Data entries
_ _ _ _ _ _ _
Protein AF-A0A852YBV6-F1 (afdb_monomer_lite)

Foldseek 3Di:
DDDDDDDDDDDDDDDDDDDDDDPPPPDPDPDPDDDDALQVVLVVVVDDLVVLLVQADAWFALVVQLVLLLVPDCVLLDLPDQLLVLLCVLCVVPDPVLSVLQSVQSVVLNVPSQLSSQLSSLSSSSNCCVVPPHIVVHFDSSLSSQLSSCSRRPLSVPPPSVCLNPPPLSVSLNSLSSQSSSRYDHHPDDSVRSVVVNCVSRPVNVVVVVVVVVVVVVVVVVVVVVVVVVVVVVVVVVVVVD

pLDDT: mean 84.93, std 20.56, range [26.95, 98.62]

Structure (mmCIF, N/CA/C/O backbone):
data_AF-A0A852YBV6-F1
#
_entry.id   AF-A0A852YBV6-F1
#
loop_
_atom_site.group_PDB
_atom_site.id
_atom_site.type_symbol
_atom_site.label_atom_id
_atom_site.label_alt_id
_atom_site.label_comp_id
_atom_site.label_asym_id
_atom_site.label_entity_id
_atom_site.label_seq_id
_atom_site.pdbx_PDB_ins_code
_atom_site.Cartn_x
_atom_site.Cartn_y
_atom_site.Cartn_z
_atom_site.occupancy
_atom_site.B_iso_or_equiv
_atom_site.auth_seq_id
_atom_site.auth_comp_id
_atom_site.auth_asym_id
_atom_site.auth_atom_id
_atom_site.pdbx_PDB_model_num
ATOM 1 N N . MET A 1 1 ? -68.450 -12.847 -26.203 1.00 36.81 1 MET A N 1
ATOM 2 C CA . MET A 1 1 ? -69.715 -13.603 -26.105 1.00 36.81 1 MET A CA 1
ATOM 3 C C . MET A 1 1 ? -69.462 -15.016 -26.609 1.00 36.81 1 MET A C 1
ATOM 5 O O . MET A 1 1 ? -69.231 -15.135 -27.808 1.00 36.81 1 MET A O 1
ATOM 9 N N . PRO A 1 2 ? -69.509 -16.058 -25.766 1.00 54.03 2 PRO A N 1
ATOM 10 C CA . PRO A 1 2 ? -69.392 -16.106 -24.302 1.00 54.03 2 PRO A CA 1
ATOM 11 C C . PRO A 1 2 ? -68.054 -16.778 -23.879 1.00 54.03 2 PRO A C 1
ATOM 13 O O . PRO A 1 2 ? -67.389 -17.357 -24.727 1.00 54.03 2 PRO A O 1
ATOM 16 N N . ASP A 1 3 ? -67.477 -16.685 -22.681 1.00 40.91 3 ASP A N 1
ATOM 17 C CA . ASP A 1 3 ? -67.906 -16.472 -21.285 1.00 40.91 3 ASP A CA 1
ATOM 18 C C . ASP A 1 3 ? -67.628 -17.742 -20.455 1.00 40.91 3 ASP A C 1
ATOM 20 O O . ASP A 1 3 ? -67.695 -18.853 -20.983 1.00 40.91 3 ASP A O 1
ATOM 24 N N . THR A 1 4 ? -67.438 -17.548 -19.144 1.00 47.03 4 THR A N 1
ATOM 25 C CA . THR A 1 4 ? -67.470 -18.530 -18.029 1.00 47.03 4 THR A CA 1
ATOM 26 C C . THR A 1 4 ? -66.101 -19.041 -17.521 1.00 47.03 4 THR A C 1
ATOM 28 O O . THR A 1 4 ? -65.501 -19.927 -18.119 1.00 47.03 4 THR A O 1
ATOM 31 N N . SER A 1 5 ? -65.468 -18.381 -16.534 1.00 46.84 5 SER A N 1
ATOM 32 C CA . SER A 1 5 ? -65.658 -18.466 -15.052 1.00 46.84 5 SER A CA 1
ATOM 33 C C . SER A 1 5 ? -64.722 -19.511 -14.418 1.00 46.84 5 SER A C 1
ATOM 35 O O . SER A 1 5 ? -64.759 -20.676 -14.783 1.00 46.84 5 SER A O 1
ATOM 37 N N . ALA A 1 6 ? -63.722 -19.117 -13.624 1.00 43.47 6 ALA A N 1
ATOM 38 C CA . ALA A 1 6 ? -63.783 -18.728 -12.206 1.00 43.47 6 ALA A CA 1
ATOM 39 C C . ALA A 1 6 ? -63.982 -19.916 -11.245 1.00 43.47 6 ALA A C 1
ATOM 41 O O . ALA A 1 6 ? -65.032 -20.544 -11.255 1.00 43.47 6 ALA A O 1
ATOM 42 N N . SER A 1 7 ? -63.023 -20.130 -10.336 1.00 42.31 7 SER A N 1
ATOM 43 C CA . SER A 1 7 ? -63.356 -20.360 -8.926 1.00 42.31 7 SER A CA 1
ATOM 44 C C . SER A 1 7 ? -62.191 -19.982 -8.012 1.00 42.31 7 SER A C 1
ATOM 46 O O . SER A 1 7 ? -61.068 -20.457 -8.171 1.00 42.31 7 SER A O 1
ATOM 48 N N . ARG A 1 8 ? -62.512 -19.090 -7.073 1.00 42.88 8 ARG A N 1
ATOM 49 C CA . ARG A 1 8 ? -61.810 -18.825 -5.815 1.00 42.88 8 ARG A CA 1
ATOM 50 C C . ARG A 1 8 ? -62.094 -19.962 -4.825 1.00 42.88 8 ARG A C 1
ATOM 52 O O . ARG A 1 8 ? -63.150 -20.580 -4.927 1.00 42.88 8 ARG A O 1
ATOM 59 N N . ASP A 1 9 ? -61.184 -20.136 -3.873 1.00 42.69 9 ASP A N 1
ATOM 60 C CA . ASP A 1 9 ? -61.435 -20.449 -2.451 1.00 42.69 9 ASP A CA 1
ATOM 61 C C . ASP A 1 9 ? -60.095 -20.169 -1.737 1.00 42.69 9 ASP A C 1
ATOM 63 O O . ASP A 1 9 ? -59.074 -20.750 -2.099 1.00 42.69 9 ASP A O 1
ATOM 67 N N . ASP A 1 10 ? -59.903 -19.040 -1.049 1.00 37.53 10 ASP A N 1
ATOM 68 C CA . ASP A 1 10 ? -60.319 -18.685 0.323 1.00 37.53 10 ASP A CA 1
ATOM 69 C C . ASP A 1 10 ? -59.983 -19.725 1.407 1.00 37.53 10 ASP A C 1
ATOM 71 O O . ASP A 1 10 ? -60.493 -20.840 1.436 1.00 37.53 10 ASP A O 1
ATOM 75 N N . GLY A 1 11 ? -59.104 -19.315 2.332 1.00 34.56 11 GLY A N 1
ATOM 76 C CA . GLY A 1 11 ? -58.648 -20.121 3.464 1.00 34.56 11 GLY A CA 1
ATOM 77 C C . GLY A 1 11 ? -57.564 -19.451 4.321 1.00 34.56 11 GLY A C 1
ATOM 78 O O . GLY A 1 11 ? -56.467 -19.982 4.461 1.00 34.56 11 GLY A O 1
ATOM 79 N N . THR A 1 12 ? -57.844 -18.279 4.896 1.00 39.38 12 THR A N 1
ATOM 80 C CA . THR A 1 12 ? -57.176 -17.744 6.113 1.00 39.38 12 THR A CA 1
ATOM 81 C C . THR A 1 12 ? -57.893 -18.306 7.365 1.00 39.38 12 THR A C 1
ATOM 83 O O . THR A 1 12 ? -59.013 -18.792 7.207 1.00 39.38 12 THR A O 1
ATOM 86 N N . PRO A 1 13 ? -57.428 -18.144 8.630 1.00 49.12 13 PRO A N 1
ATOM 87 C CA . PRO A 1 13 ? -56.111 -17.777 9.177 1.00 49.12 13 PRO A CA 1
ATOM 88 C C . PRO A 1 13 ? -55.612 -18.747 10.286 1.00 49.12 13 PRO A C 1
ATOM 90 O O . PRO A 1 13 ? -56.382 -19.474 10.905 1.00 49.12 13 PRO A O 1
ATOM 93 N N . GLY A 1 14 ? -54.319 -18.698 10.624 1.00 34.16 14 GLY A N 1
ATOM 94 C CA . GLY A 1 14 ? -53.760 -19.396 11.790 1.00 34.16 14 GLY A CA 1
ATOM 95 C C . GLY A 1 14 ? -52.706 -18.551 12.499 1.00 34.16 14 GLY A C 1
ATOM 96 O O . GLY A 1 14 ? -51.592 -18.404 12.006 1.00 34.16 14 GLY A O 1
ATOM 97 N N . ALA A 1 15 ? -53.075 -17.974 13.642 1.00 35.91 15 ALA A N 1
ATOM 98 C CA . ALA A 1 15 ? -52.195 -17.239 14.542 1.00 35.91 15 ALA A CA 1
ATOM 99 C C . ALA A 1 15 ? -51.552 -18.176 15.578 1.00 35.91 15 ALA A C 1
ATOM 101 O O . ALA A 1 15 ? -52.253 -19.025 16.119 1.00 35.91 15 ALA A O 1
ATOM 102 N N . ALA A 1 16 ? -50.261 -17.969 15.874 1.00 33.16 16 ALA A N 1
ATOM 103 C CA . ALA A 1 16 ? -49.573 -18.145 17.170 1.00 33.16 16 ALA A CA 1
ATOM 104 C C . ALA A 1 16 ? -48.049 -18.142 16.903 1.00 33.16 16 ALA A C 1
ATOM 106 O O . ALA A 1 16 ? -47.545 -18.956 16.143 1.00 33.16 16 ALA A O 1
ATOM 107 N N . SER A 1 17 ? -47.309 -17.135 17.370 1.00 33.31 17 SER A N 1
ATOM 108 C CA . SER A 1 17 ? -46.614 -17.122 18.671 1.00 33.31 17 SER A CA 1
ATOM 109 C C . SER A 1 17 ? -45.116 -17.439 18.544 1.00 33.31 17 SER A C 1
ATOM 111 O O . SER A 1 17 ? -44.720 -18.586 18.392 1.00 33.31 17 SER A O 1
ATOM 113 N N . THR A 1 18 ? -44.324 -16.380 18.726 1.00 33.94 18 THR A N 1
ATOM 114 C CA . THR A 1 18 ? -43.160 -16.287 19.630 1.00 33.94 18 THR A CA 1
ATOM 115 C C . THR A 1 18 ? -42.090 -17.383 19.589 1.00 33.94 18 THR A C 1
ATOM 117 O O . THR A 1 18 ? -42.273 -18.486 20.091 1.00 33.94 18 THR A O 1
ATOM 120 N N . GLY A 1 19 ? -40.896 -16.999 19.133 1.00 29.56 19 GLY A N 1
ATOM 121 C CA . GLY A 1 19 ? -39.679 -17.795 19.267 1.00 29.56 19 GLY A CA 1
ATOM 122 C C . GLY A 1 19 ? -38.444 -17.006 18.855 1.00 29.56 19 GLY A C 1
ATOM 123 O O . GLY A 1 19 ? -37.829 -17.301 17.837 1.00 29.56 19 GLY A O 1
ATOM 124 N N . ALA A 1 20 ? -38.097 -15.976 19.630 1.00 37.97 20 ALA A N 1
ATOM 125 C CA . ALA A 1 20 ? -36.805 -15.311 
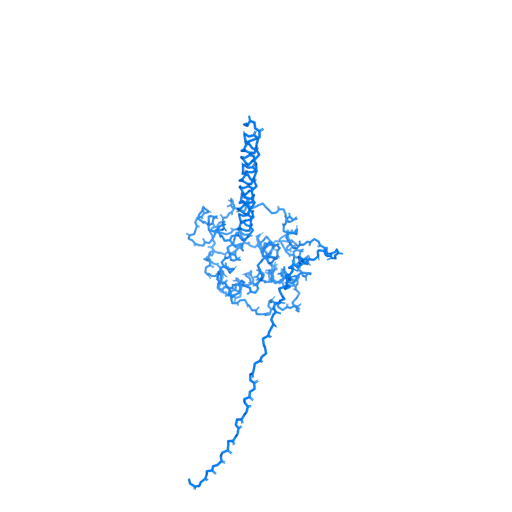19.526 1.00 37.97 20 ALA A CA 1
ATOM 126 C C . ALA A 1 20 ? -35.694 -16.338 19.793 1.00 37.97 20 ALA A C 1
ATOM 128 O O . ALA A 1 20 ? -35.520 -16.792 20.921 1.00 37.97 20 ALA A O 1
ATOM 129 N N . THR A 1 21 ? -34.946 -16.711 18.757 1.00 33.62 21 THR A N 1
ATOM 130 C CA . THR A 1 21 ? -33.694 -17.456 18.905 1.00 33.62 21 THR A CA 1
ATOM 131 C C . THR A 1 21 ? -32.550 -16.549 18.490 1.00 33.62 21 THR A C 1
ATOM 133 O O . THR A 1 21 ? -32.303 -16.281 17.319 1.00 33.62 21 THR A O 1
ATOM 136 N N . SER A 1 22 ? -31.897 -16.032 19.527 1.00 37.22 22 SER A N 1
ATOM 137 C CA . SER A 1 22 ? -30.583 -15.409 19.504 1.00 37.22 22 SER A CA 1
ATOM 138 C C . SER A 1 22 ? -29.588 -16.344 18.813 1.00 37.22 22 SER A C 1
ATOM 140 O O . SER A 1 22 ? -29.145 -17.334 19.395 1.00 37.22 22 SER A O 1
ATOM 142 N N . ALA A 1 23 ? -29.252 -16.048 17.559 1.00 30.81 23 ALA A N 1
ATOM 143 C CA . ALA A 1 23 ? -28.070 -16.600 16.919 1.00 30.81 23 ALA A CA 1
ATOM 144 C C . ALA A 1 23 ? -26.890 -15.722 17.339 1.00 30.81 23 ALA A C 1
ATOM 146 O O . ALA A 1 23 ? -26.580 -14.711 16.709 1.00 30.81 23 ALA A O 1
ATOM 147 N N . ALA A 1 24 ? -26.279 -16.088 18.465 1.00 32.44 24 ALA A N 1
ATOM 148 C CA . ALA A 1 24 ? -24.985 -15.570 18.862 1.00 32.44 24 ALA A CA 1
ATOM 149 C C . ALA A 1 24 ? -24.014 -15.756 17.688 1.00 32.44 24 ALA A C 1
ATOM 151 O O . ALA A 1 24 ? -23.750 -16.881 17.261 1.00 32.44 24 ALA A O 1
ATOM 152 N N . ALA A 1 25 ? -23.522 -14.638 17.157 1.00 33.44 25 ALA A N 1
ATOM 153 C CA . ALA A 1 25 ? -22.430 -14.604 16.204 1.00 33.44 25 ALA A CA 1
ATOM 154 C C . ALA A 1 25 ? -21.207 -15.251 16.866 1.00 33.44 25 ALA A C 1
ATOM 156 O O . ALA A 1 25 ? -20.499 -14.629 17.658 1.00 33.44 25 ALA A O 1
ATOM 157 N N . GLY A 1 26 ? -21.008 -16.538 16.589 1.00 26.95 26 GLY A N 1
ATOM 158 C CA . GLY A 1 26 ? -19.790 -17.246 16.932 1.00 26.95 26 GLY A CA 1
ATOM 159 C C . GLY A 1 26 ? -18.643 -16.589 16.182 1.00 26.95 26 GLY A C 1
ATOM 160 O O . GLY A 1 26 ? -18.571 -16.675 14.957 1.00 26.95 26 GLY A O 1
ATOM 161 N N . ALA A 1 27 ? -17.769 -15.907 16.919 1.00 32.75 27 ALA A N 1
ATOM 162 C CA . ALA A 1 27 ? -16.471 -15.493 16.415 1.00 32.75 27 ALA A CA 1
ATOM 163 C C . ALA A 1 27 ? -15.785 -16.713 15.771 1.00 32.75 27 ALA A C 1
ATOM 165 O O . ALA A 1 27 ? -15.801 -17.792 16.376 1.00 32.75 27 ALA A O 1
ATOM 166 N N . PRO A 1 28 ? -15.206 -16.594 14.563 1.00 37.28 28 PRO A N 1
ATOM 167 C CA . PRO A 1 28 ? -14.526 -17.721 13.951 1.00 37.28 28 PRO A CA 1
ATOM 168 C C . PRO A 1 28 ? -13.368 -18.145 14.855 1.00 37.28 28 PRO A C 1
ATOM 170 O O . PRO A 1 28 ? -12.470 -17.362 15.171 1.00 37.28 28 PRO A O 1
ATOM 173 N N . ALA A 1 29 ? -13.435 -19.398 15.301 1.00 33.28 29 ALA A N 1
ATOM 174 C CA . ALA A 1 29 ? -12.406 -20.044 16.089 1.00 33.28 29 ALA A CA 1
ATOM 175 C C . ALA A 1 29 ? -11.072 -19.980 15.333 1.00 33.28 29 ALA A C 1
ATOM 177 O O . ALA A 1 29 ? -10.942 -20.508 14.229 1.00 33.28 29 ALA A O 1
ATOM 178 N N . ALA A 1 30 ? -10.079 -19.331 15.940 1.00 40.16 30 ALA A N 1
ATOM 179 C CA . ALA A 1 30 ? -8.700 -19.357 15.483 1.00 40.16 30 ALA A CA 1
ATOM 180 C C . ALA A 1 30 ? -8.144 -20.782 15.660 1.00 40.16 30 ALA A C 1
ATOM 182 O O . ALA A 1 30 ? -7.628 -21.136 16.718 1.00 40.16 30 ALA A O 1
ATOM 183 N N . GLY A 1 31 ? -8.310 -21.622 14.637 1.00 33.34 31 GLY A N 1
ATOM 184 C CA . GLY A 1 31 ? -7.672 -22.933 14.559 1.00 33.34 31 GLY A CA 1
ATOM 185 C C . GLY A 1 31 ? -6.157 -22.805 14.322 1.00 33.34 31 GLY A C 1
ATOM 186 O O . GLY A 1 31 ? -5.731 -21.885 13.621 1.00 33.34 31 GLY A O 1
ATOM 187 N N . PRO A 1 32 ? -5.324 -23.709 14.874 1.00 45.50 32 PRO A N 1
ATOM 188 C CA . PRO A 1 32 ? -3.875 -23.660 14.732 1.00 45.50 32 PRO A CA 1
ATOM 189 C C . PRO A 1 32 ? -3.447 -24.406 13.462 1.00 45.50 32 PRO A C 1
ATOM 191 O O . PRO A 1 32 ? -3.033 -25.559 13.516 1.00 45.50 32 PRO A O 1
ATOM 194 N N . LEU A 1 33 ? -3.565 -23.756 12.306 1.00 41.66 33 LEU A N 1
ATOM 195 C CA . LEU A 1 33 ? -2.943 -24.181 11.050 1.00 41.66 33 LEU A CA 1
ATOM 196 C C . LEU A 1 33 ? -2.573 -22.924 10.263 1.00 41.66 33 LEU A C 1
ATOM 198 O O . LEU A 1 33 ? -3.455 -22.177 9.855 1.00 41.66 33 LEU A O 1
ATOM 202 N N . GLY A 1 34 ? -1.286 -22.685 10.036 1.00 39.31 34 GLY A N 1
ATOM 203 C CA . GLY A 1 34 ? -0.847 -21.616 9.141 1.00 39.31 34 GLY A CA 1
ATOM 204 C C . GLY A 1 34 ? 0.395 -20.917 9.655 1.00 39.31 34 GLY A C 1
ATOM 205 O O . GLY A 1 34 ? 0.531 -20.676 10.852 1.00 39.31 34 GLY A O 1
ATOM 206 N N . GLY A 1 35 ? 1.322 -20.621 8.746 1.00 50.97 35 GLY A N 1
ATOM 207 C CA . GLY A 1 35 ? 2.472 -19.774 9.036 1.00 50.97 35 GLY A CA 1
ATOM 208 C C . GLY A 1 35 ? 2.066 -18.377 9.540 1.00 50.97 35 GLY A C 1
ATOM 209 O O . GLY A 1 35 ? 0.877 -18.069 9.645 1.00 50.97 35 GLY A O 1
ATOM 210 N N . PRO A 1 36 ? 3.047 -17.517 9.862 1.00 60.62 36 PRO A N 1
ATOM 211 C CA . PRO A 1 36 ? 2.779 -16.142 10.293 1.00 60.62 36 PRO A CA 1
ATOM 212 C C . PRO A 1 36 ? 1.856 -15.431 9.297 1.00 60.62 36 PRO A C 1
ATOM 214 O O . PRO A 1 36 ? 2.022 -15.573 8.080 1.00 60.62 36 PRO A O 1
ATOM 217 N N . ARG A 1 37 ? 0.871 -14.692 9.822 1.00 82.88 37 ARG A N 1
ATOM 218 C CA . ARG A 1 37 ? -0.145 -14.010 9.011 1.00 82.88 37 ARG A CA 1
ATOM 219 C C . ARG A 1 37 ? 0.540 -12.971 8.117 1.00 82.88 37 ARG A C 1
ATOM 221 O O . ARG A 1 37 ? 1.587 -12.452 8.506 1.00 82.88 37 ARG A O 1
ATOM 228 N N . PRO A 1 38 ? -0.036 -12.594 6.964 1.00 82.62 38 PRO A N 1
ATOM 229 C CA . PRO A 1 38 ? 0.563 -11.580 6.094 1.00 82.62 38 PRO A CA 1
ATOM 230 C C . PRO A 1 38 ? 0.956 -10.287 6.835 1.00 82.62 38 PRO A C 1
ATOM 232 O O . PRO A 1 38 ? 2.048 -9.771 6.629 1.00 82.62 38 PRO A O 1
ATOM 235 N N . LEU A 1 39 ? 0.158 -9.827 7.804 1.00 84.25 39 LEU A N 1
ATOM 236 C CA . LEU A 1 39 ? 0.506 -8.650 8.610 1.00 84.25 39 LEU A CA 1
ATOM 237 C C . LEU A 1 39 ? 1.718 -8.870 9.544 1.00 84.25 39 LEU A C 1
ATOM 239 O O . LEU A 1 39 ? 2.490 -7.944 9.782 1.00 84.25 39 LEU A O 1
ATOM 243 N N . ASP A 1 40 ? 1.950 -10.093 10.028 1.00 84.81 40 ASP A N 1
ATOM 244 C CA . ASP A 1 40 ? 3.165 -10.422 10.786 1.00 84.81 40 ASP A CA 1
ATOM 245 C C . ASP A 1 40 ? 4.406 -10.330 9.880 1.00 84.81 40 ASP A C 1
ATOM 247 O O . ASP A 1 40 ? 5.467 -9.881 10.320 1.00 84.81 40 ASP A O 1
ATOM 251 N N . ARG A 1 41 ? 4.265 -10.694 8.593 1.00 87.69 41 ARG A N 1
ATOM 252 C CA . ARG A 1 41 ? 5.324 -10.530 7.580 1.00 87.69 41 ARG A CA 1
ATOM 253 C C . ARG A 1 41 ? 5.664 -9.070 7.360 1.00 87.69 41 ARG A C 1
ATOM 255 O O . ARG A 1 41 ? 6.841 -8.729 7.338 1.00 87.69 41 ARG A O 1
ATOM 262 N N . TRP A 1 42 ? 4.654 -8.205 7.280 1.00 90.38 42 TRP A N 1
ATOM 263 C CA . TRP A 1 42 ? 4.863 -6.762 7.188 1.00 90.38 42 TRP A CA 1
ATOM 264 C C . TRP A 1 42 ? 5.757 -6.239 8.321 1.00 90.38 42 TRP A C 1
ATOM 266 O O . TRP A 1 42 ? 6.762 -5.577 8.066 1.00 90.38 42 TRP A O 1
ATOM 276 N N . PHE A 1 43 ? 5.456 -6.596 9.573 1.00 86.31 43 PHE A N 1
ATOM 277 C CA . PHE A 1 43 ? 6.287 -6.188 10.710 1.00 86.31 43 PHE A CA 1
ATOM 278 C C . PHE A 1 43 ? 7.682 -6.832 10.696 1.00 86.31 43 PHE A C 1
ATOM 280 O O . PHE A 1 43 ? 8.655 -6.209 11.133 1.00 86.31 43 PHE A O 1
ATOM 287 N N . ALA A 1 44 ? 7.806 -8.052 10.169 1.00 85.75 44 ALA A N 1
ATOM 288 C CA . ALA A 1 44 ? 9.085 -8.736 10.008 1.00 85.75 44 ALA A CA 1
ATOM 289 C C . ALA A 1 44 ? 9.999 -8.082 8.956 1.00 85.75 44 ALA A C 1
ATOM 291 O O . ALA A 1 44 ? 11.216 -8.197 9.086 1.00 85.75 44 ALA A O 1
ATOM 292 N N . LEU A 1 45 ? 9.451 -7.338 7.982 1.00 83.69 45 LEU A N 1
ATOM 293 C CA . LEU A 1 45 ? 10.251 -6.564 7.023 1.00 83.69 45 LEU A CA 1
ATOM 294 C C . LEU A 1 45 ? 11.026 -5.407 7.680 1.00 83.69 45 LEU A C 1
ATOM 296 O O . LEU A 1 45 ? 11.950 -4.881 7.067 1.00 83.69 45 LEU A O 1
ATOM 300 N N . ARG A 1 46 ? 10.681 -5.017 8.922 1.00 84.81 46 ARG A N 1
ATOM 301 C CA . ARG A 1 46 ? 11.374 -3.971 9.707 1.00 84.81 46 ARG A CA 1
ATOM 302 C C . ARG A 1 46 ? 11.570 -2.658 8.940 1.00 84.81 46 ARG A C 1
ATOM 304 O O . ARG A 1 46 ? 12.576 -1.972 9.118 1.00 84.81 46 ARG A O 1
ATOM 311 N N . LEU A 1 47 ? 10.607 -2.309 8.092 1.00 84.19 47 LEU A N 1
ATOM 312 C CA . LEU A 1 47 ? 10.657 -1.070 7.335 1.00 84.19 47 LEU A CA 1
ATOM 313 C C . LEU A 1 47 ? 10.410 0.132 8.257 1.00 84.19 47 LEU A C 1
ATOM 315 O O . LEU A 1 47 ? 9.502 0.119 9.086 1.00 84.19 47 LEU A O 1
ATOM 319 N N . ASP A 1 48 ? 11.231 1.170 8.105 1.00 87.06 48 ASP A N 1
_ _ _ _ _ _ _
=== EXERCISE DETAILS ===
Working from the records above, write out verbatim only the lines from the line containing "ATOM 24 N N" through the line containing "ATOM 28 O O".

=== EXERCISE RESULT ===
ATOM 24 N N . THR A 1 4 ? -67.438 -17.548 -19.144 1.00 47.03 4 THR A N 1
ATOM 25 C CA . THR A 1 4 ? -67.470 -18.530 -18.029 1.00 47.03 4 THR A CA 1
ATOM 26 C C . THR A 1 4 ? -66.101 -19.041 -17.521 1.00 47.03 4 THR A C 1
ATOM 28 O O . THR A 1 4 ? -65.501 -19.927 -18.119 1.00 47.03 4 THR A O 1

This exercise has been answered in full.